Cyril’s Trial Ends With Guilty Verdict on 45 Charges

A jury in East Hampton Town Justice Court on Friday found the corporation run by Cyril Fitzsimons, the namesake for Cyril’s Fish House, guilty of 45 misdemeanors related to the illegal expansion of the popular roadside Napeague bar and restaurant.
Each charge is punishable by a fine of up to $1,000.
The charges, which were brought in March of 2014 by the town’s code enforcement bureau, involved the brick patio, roadside bar, and front awning, as well as several other structures on the property. Before the four-day trial began Tuesday, the town’s attorney’s office agreed to a stipulation with the owners of the land itself, Michael Dioguardi, Debra Laikind Dioguardi, and Robert Dioguardi, co-defendants with Mr. Fitzsimons, in which they agreed to dismantle the violating structures. According to the town’s lead attorney, Michael Sendlenski, the ownership group will start demolition within the next couple of days.
The Dioguardis could have been sentenced by Justice Steven Tekulsky, who presided over the trial, to up to six months each in jail if they had been convicted. Mr. Fitzsimons was not facing jail time, since it was a corporate entity of his that was being charged.
“There is going to be an appeal,” said John T. Powers Jr., Mr. Fitzsimons’s attorney. He said that Mr. Fitzsimons was offered a deal before the trial similar to the one brokered by Christopher Kelley, the legal representative for the landowners. That deal included payment of a $60,000 fine, as well as an agreement to adjourn the case against the Dioguardis, contemplating dismissal after six months.
Mr. Powers said the stipulation offered was “unconscionable.” As an example, he cited one clause in the proposed stipulation under which Clan-Fitz would be fined $100 per person for every person over a total of 150 people, the establishment’s legal occupancy, at any time. In addition, he said, the corporation would be fined $100 each time an individual was found outside of a new, 900-square-foot outdoor serving area. He gave as an example, a patron arriving by car, getting out of a vehicle holding a bottle of water. Under the stipulation, he said, that bottle of water could be classified as a beverage, incurring a $100 fine.
The stipulations “together with the 45 convictions by the jurors, validated the town’s commitment to enforcing our public safety and zoning laws. We are serious about code enforcement,” East Hampton Town Supervisor Larry Cantwell said after the trial.
Mr. Fitzsimons, as member of a corporation Clan-Fitz, which was founded in 1990, cannot be sentenced to jail as a result of the criminal convictions, but he could be in jeopardy of losing his liquor license, according to William Crowley, director of public and legislative affairs for the New York State Liquor Authority. Mr. Crowley said last month that even one misdemeanor conviction of operating without a certificate of occupancy could trigger a reconsideration of the temporary license issued to Clan-Fitz earlier this year. Clan-Fitz was found guilty of 12 counts of lacking an appropriate occupance certificate, covering 12 structures on the property.
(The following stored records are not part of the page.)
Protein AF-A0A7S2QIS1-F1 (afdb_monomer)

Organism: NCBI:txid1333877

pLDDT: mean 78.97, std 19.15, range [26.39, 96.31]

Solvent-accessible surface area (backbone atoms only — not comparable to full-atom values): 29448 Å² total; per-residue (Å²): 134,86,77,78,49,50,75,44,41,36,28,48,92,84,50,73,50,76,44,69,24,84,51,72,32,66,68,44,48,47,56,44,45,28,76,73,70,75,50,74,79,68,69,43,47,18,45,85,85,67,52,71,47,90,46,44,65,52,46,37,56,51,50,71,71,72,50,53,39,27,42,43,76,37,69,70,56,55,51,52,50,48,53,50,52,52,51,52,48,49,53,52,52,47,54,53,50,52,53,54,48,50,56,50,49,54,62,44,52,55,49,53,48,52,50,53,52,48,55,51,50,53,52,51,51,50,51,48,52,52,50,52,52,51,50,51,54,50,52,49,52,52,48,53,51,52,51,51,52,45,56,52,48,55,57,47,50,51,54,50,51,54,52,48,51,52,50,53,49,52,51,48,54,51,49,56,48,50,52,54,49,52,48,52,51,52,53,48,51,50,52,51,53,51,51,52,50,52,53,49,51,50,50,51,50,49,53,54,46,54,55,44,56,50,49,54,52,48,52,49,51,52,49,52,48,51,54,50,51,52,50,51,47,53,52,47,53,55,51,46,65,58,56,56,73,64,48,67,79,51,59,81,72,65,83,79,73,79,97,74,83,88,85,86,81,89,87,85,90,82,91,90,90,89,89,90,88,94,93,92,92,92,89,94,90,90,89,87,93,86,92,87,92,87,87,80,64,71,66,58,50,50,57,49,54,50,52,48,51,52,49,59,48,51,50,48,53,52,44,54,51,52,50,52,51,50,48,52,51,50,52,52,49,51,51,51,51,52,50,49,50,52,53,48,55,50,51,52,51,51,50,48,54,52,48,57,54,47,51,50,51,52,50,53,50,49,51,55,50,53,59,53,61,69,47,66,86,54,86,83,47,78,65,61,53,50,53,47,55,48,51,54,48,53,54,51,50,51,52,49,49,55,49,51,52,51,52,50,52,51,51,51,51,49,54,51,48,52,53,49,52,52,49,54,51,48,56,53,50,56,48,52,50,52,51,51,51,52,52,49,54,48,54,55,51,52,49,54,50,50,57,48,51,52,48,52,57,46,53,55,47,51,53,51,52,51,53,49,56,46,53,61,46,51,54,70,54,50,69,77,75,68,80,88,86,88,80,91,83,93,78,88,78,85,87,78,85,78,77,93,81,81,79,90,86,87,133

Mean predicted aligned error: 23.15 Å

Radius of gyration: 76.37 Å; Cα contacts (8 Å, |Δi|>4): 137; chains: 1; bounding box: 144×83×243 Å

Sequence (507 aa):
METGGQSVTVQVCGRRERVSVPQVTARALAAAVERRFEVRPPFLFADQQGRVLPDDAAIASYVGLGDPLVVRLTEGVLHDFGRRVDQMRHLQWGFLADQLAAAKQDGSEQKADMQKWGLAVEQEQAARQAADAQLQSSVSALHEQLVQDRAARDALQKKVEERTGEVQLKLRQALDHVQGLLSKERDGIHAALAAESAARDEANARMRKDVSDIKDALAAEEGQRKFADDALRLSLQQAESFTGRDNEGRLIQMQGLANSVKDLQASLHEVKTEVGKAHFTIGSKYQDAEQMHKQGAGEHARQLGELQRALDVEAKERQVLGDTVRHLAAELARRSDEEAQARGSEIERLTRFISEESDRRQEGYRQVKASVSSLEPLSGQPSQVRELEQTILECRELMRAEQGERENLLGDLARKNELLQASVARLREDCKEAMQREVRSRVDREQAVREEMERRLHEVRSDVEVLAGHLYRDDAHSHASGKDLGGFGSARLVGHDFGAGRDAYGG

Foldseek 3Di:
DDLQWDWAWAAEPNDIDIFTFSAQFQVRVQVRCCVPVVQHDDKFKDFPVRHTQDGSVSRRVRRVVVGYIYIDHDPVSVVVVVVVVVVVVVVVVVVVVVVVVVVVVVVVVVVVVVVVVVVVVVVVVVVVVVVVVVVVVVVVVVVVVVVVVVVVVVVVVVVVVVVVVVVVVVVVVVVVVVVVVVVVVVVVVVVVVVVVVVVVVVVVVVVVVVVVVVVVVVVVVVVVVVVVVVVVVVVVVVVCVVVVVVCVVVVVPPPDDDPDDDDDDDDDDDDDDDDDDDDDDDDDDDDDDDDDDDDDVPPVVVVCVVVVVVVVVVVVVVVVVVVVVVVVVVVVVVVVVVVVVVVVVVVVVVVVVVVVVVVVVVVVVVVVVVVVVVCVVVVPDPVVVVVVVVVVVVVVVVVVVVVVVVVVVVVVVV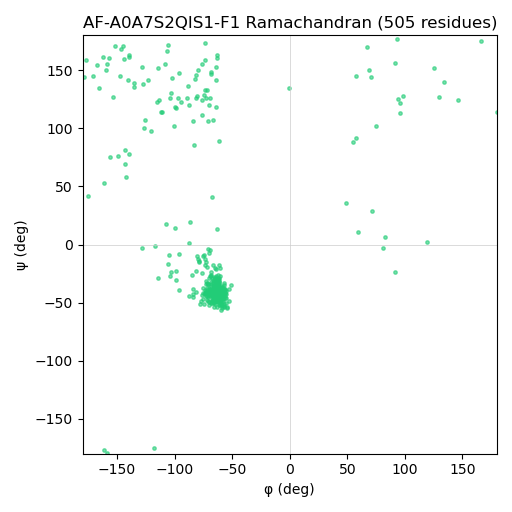VVVVVVVVVVVVVVVVVVVVVVVVVVVVVVVVVVVVVVVVVVVVVVVVVVVVVVVVVVVVVVVPVVPDDDDDDDDDDDDDDDDDDDDDDDDDD

Secondary structure (DSSP, 8-state):
-----EEEEEEETTEEEEEEESS--HHHHHHHHHHHH-PPSPEEEE-TT-PBP-SHHHHHHHHTTTPPEEEEEPHHHHHHHHHHHHHHHHHHHHHHHHHHHHHHHHHHHHHHHHHHHHHHHHHHHHHHHHHHHHHHHHHHHHHHHHHHHHHHHHHHHHHHHHHHHHHHHHHHHHHHHHHHHHHHHHHHHHHHHHHHHHHHHHHHHHHHHHHHHHHHHHHHHHHHHHHHHHHHHHHHHHHHHHHHHHHHHHHTTSTTS----------------------------------------HHHHHHHHHHHHHHHHHHHHHHHHHHHHHHHHHHHHHHHHHHHHHHHHHHHHHHHHHHHHHHHHHHHHHHHHHHHHTTGGGTT-HHHHHHHHHHHHHHHHHHHHHHHHHHHHHHHHHHHHHHHHHHHHHHHHHHHHHHHHHHHHHHHHHHHHHHHHHHHHHHHHHHHHHHHHHHHHHHHHHTTS---------------PPP--------

Structure (mmCIF, N/CA/C/O backbone):
data_AF-A0A7S2QIS1-F1
#
_entry.id   AF-A0A7S2QIS1-F1
#
loop_
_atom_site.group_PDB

The authority permanently revoked the establishment’s license in 2014, but that action is on appeal and has been stayed.
A key moment during the jurors’ deliberations came when they received a read-back of testimony from Scott Rodriguez, the code enforcement officer who visited the site on March 17, 2014, and upon whose observations most of the charges were based. “The attorney for the defense had said there was no hard file,” the jury’s forewoman said. However, when the testimony was read back, it was revealed that Mr. Rodriguez had compared the computer printout from the Building Department to what was in the file itself.
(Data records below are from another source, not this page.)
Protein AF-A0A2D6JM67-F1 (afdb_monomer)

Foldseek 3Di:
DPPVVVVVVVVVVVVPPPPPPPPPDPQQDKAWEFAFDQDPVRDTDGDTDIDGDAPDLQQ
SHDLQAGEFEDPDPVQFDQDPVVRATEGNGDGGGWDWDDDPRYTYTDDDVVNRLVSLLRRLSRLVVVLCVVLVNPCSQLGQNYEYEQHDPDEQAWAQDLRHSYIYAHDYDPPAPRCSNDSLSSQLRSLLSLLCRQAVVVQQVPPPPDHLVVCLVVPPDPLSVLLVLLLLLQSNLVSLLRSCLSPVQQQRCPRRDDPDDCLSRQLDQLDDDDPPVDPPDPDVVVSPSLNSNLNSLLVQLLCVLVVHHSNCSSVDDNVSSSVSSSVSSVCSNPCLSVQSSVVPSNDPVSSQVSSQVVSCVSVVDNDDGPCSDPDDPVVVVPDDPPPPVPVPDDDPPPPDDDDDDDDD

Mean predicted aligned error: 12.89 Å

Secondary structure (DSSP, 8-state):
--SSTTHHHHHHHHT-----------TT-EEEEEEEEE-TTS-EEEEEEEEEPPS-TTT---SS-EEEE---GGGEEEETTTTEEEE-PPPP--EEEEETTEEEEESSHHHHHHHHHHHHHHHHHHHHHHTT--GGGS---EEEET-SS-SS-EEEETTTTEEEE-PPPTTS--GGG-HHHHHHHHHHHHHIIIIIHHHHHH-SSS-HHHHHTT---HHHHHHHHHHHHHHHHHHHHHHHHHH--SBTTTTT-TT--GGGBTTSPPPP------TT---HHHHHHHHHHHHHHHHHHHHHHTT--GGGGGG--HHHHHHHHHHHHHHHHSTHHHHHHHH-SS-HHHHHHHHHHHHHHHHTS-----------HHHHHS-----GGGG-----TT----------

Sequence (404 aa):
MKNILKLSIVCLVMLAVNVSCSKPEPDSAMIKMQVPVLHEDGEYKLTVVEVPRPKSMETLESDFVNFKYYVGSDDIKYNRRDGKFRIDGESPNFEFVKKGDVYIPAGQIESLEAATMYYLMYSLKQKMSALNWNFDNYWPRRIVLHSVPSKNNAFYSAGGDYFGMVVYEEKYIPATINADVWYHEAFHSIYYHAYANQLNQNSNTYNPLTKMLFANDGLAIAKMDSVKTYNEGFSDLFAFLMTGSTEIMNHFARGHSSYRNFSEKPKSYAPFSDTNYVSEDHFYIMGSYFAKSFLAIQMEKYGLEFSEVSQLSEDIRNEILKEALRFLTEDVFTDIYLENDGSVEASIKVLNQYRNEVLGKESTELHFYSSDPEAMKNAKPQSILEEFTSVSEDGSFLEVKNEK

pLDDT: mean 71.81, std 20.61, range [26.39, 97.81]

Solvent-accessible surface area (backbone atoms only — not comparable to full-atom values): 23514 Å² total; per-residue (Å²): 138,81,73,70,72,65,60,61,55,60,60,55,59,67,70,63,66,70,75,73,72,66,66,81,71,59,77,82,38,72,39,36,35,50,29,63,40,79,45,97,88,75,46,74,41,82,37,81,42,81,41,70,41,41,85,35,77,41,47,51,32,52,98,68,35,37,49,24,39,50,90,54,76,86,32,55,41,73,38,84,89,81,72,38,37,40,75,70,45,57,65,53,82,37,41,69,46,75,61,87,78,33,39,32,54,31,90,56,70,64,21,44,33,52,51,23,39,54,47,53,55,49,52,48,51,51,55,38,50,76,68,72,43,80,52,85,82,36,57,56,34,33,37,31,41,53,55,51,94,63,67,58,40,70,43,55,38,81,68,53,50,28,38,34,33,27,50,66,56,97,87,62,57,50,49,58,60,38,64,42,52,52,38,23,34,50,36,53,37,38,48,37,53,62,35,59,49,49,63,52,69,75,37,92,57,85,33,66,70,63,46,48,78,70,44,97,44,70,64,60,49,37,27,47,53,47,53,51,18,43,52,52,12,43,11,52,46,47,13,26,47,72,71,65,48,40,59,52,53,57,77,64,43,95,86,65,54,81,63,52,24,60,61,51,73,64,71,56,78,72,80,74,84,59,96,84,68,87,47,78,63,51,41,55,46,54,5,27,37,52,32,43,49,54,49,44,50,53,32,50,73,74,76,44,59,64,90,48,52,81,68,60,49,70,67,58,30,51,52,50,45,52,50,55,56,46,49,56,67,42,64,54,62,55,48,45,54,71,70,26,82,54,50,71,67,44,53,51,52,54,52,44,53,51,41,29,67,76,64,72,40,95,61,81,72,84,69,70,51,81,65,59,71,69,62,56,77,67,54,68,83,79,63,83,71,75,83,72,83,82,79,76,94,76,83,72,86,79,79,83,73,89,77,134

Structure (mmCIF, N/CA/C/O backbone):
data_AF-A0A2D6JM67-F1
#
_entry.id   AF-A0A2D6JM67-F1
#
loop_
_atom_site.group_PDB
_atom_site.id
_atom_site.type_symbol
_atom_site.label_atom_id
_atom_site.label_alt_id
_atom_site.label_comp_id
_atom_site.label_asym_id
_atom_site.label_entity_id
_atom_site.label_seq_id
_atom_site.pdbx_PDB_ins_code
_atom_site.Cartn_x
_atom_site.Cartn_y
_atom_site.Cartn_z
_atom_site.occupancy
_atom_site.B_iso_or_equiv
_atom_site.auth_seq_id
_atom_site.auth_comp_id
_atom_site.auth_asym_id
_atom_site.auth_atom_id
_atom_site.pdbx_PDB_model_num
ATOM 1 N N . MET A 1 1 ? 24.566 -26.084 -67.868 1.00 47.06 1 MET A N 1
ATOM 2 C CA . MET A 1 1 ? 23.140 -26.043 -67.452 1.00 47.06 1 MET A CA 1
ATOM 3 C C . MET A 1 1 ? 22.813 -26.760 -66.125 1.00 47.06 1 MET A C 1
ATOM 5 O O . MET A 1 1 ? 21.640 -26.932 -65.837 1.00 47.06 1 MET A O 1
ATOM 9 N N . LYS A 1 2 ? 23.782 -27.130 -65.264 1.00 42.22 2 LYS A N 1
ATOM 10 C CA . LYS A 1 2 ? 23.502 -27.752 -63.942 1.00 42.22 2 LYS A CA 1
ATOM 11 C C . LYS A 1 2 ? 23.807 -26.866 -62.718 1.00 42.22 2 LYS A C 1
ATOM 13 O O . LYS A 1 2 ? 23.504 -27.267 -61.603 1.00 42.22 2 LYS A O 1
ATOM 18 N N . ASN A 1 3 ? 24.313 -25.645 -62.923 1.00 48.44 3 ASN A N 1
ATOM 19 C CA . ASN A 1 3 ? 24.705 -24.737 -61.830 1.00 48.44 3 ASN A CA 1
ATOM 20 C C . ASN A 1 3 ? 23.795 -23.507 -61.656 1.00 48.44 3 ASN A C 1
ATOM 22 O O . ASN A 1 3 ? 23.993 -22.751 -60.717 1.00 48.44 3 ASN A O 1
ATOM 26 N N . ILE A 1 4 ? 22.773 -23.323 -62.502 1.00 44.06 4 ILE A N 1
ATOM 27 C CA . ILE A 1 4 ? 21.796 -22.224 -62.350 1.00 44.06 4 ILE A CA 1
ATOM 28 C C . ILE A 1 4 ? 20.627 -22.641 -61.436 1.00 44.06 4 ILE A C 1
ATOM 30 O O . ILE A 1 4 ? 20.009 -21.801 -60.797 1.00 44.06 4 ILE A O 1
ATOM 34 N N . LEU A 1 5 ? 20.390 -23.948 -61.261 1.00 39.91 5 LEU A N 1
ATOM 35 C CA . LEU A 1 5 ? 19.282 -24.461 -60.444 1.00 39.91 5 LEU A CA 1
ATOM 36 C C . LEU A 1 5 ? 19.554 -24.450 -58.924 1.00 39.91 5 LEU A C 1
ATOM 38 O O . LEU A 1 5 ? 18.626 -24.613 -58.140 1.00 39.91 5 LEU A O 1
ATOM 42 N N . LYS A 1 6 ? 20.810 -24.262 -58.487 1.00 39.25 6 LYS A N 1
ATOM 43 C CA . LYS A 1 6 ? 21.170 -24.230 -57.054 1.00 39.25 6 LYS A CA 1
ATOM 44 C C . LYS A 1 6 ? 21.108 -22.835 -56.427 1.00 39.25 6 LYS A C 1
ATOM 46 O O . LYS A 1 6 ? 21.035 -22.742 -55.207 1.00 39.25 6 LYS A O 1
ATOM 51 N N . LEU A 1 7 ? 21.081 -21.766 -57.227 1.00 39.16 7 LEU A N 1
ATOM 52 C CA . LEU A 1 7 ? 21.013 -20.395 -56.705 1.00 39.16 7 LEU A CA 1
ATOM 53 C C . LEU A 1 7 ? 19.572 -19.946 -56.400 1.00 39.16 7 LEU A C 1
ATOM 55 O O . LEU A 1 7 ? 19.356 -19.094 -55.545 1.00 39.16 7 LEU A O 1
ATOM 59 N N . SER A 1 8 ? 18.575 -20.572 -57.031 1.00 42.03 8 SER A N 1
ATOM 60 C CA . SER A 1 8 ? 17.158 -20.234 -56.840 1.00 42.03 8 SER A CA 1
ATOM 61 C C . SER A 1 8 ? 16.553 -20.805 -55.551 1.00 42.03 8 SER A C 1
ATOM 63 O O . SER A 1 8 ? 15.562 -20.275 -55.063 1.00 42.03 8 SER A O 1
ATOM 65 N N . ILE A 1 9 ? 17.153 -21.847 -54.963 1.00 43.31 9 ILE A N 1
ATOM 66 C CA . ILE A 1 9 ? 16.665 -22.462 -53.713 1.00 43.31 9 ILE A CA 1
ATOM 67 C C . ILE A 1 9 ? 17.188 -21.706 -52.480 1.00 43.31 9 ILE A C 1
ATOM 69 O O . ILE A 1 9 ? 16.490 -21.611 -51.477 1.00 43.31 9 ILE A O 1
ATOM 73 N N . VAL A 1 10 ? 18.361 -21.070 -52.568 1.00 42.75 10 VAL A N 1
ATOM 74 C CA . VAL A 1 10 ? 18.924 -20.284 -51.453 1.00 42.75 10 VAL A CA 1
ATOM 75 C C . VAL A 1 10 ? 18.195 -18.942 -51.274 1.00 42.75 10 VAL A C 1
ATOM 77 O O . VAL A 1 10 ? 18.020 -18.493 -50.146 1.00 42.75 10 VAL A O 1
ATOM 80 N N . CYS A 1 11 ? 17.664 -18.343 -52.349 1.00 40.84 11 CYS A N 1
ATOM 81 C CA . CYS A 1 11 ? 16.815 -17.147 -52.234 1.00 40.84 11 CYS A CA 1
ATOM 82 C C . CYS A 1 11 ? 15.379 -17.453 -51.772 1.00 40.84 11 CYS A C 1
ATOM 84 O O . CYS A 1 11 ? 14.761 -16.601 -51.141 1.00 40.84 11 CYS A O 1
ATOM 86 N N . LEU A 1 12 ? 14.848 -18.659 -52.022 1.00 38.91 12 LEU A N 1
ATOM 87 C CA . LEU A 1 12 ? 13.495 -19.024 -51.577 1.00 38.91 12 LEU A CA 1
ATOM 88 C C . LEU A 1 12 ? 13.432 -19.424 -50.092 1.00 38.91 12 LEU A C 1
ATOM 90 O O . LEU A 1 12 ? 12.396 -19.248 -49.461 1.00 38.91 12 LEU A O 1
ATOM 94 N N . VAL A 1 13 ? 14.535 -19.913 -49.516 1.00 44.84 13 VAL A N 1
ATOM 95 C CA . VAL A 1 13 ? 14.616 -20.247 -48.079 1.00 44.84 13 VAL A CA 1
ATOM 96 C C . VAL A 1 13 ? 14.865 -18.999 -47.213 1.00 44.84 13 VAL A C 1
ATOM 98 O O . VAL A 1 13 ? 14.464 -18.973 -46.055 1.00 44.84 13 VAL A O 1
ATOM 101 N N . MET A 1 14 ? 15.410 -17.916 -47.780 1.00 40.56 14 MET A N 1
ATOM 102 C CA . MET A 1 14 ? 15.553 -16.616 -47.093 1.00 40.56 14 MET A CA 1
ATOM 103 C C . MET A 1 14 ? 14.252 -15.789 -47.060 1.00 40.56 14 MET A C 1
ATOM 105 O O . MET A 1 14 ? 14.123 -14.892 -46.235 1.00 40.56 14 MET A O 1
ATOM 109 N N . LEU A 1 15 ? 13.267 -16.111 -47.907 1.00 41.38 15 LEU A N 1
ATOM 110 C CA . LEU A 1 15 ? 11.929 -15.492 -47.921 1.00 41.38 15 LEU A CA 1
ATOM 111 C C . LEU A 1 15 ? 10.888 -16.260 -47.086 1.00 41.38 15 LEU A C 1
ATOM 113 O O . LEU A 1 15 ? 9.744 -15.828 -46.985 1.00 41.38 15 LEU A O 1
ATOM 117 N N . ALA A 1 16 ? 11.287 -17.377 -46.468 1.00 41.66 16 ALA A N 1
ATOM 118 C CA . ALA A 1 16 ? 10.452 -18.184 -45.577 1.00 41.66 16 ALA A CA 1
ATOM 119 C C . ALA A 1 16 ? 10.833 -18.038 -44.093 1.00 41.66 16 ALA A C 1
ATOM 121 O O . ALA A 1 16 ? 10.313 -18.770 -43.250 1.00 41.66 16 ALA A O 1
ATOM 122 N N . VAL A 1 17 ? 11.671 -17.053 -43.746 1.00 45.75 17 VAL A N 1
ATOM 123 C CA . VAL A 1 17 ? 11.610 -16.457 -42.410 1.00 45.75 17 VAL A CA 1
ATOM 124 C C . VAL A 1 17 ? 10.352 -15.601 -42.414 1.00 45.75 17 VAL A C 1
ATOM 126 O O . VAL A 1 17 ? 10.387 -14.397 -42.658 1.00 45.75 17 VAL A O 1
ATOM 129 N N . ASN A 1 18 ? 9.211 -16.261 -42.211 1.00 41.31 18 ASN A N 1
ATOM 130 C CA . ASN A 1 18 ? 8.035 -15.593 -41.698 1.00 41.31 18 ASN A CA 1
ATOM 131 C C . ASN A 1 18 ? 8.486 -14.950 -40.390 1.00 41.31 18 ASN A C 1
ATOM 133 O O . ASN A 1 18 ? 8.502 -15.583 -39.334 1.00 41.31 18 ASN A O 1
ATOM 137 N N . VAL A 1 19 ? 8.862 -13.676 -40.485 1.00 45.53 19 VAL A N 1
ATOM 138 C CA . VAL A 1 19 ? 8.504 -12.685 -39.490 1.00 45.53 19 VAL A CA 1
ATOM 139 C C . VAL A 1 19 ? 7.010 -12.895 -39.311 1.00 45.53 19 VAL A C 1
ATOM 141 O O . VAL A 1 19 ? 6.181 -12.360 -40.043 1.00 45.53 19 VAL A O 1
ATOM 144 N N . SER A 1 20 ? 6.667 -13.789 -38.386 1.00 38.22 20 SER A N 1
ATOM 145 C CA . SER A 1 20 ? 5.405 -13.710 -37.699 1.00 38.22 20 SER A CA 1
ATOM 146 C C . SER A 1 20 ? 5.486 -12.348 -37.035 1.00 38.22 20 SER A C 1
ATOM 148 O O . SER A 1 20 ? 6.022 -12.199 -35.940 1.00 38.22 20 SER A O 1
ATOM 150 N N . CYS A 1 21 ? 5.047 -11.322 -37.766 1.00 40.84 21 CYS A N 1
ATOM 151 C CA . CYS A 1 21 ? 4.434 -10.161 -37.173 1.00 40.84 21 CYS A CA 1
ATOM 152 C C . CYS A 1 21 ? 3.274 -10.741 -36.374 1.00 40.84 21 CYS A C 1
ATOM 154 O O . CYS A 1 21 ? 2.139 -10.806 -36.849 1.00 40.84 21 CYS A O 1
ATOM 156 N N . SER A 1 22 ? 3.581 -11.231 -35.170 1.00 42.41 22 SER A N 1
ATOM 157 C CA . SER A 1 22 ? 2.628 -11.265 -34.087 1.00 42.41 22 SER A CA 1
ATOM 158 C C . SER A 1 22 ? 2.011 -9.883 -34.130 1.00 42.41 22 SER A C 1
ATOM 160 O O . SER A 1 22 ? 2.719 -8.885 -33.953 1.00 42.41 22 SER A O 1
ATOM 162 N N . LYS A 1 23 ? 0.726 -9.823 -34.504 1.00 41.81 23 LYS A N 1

The jury, which included three women and three men, found Clan-Fitz not guilty of two charges, those of failing to get approval from the town’s architectural review board before putting up two stockade fences on the half-acre property.
Mr. Powers had tried to argue during his final summation that the records of the town are murky and can easily be lost in a bureaucracy. It was an argument that the jurors bought, but only to an extent. “Our main issue was accuracy,” said Mary-Anne Mango. The jurors were open to the argument that something could have fallen through the cracks. “But, 47 times?” she asked.
Joseph Prokop, special counsel to the town who has been handling the case for the past four years, was clearly happy as he left the courthouse, but would not comment on the record.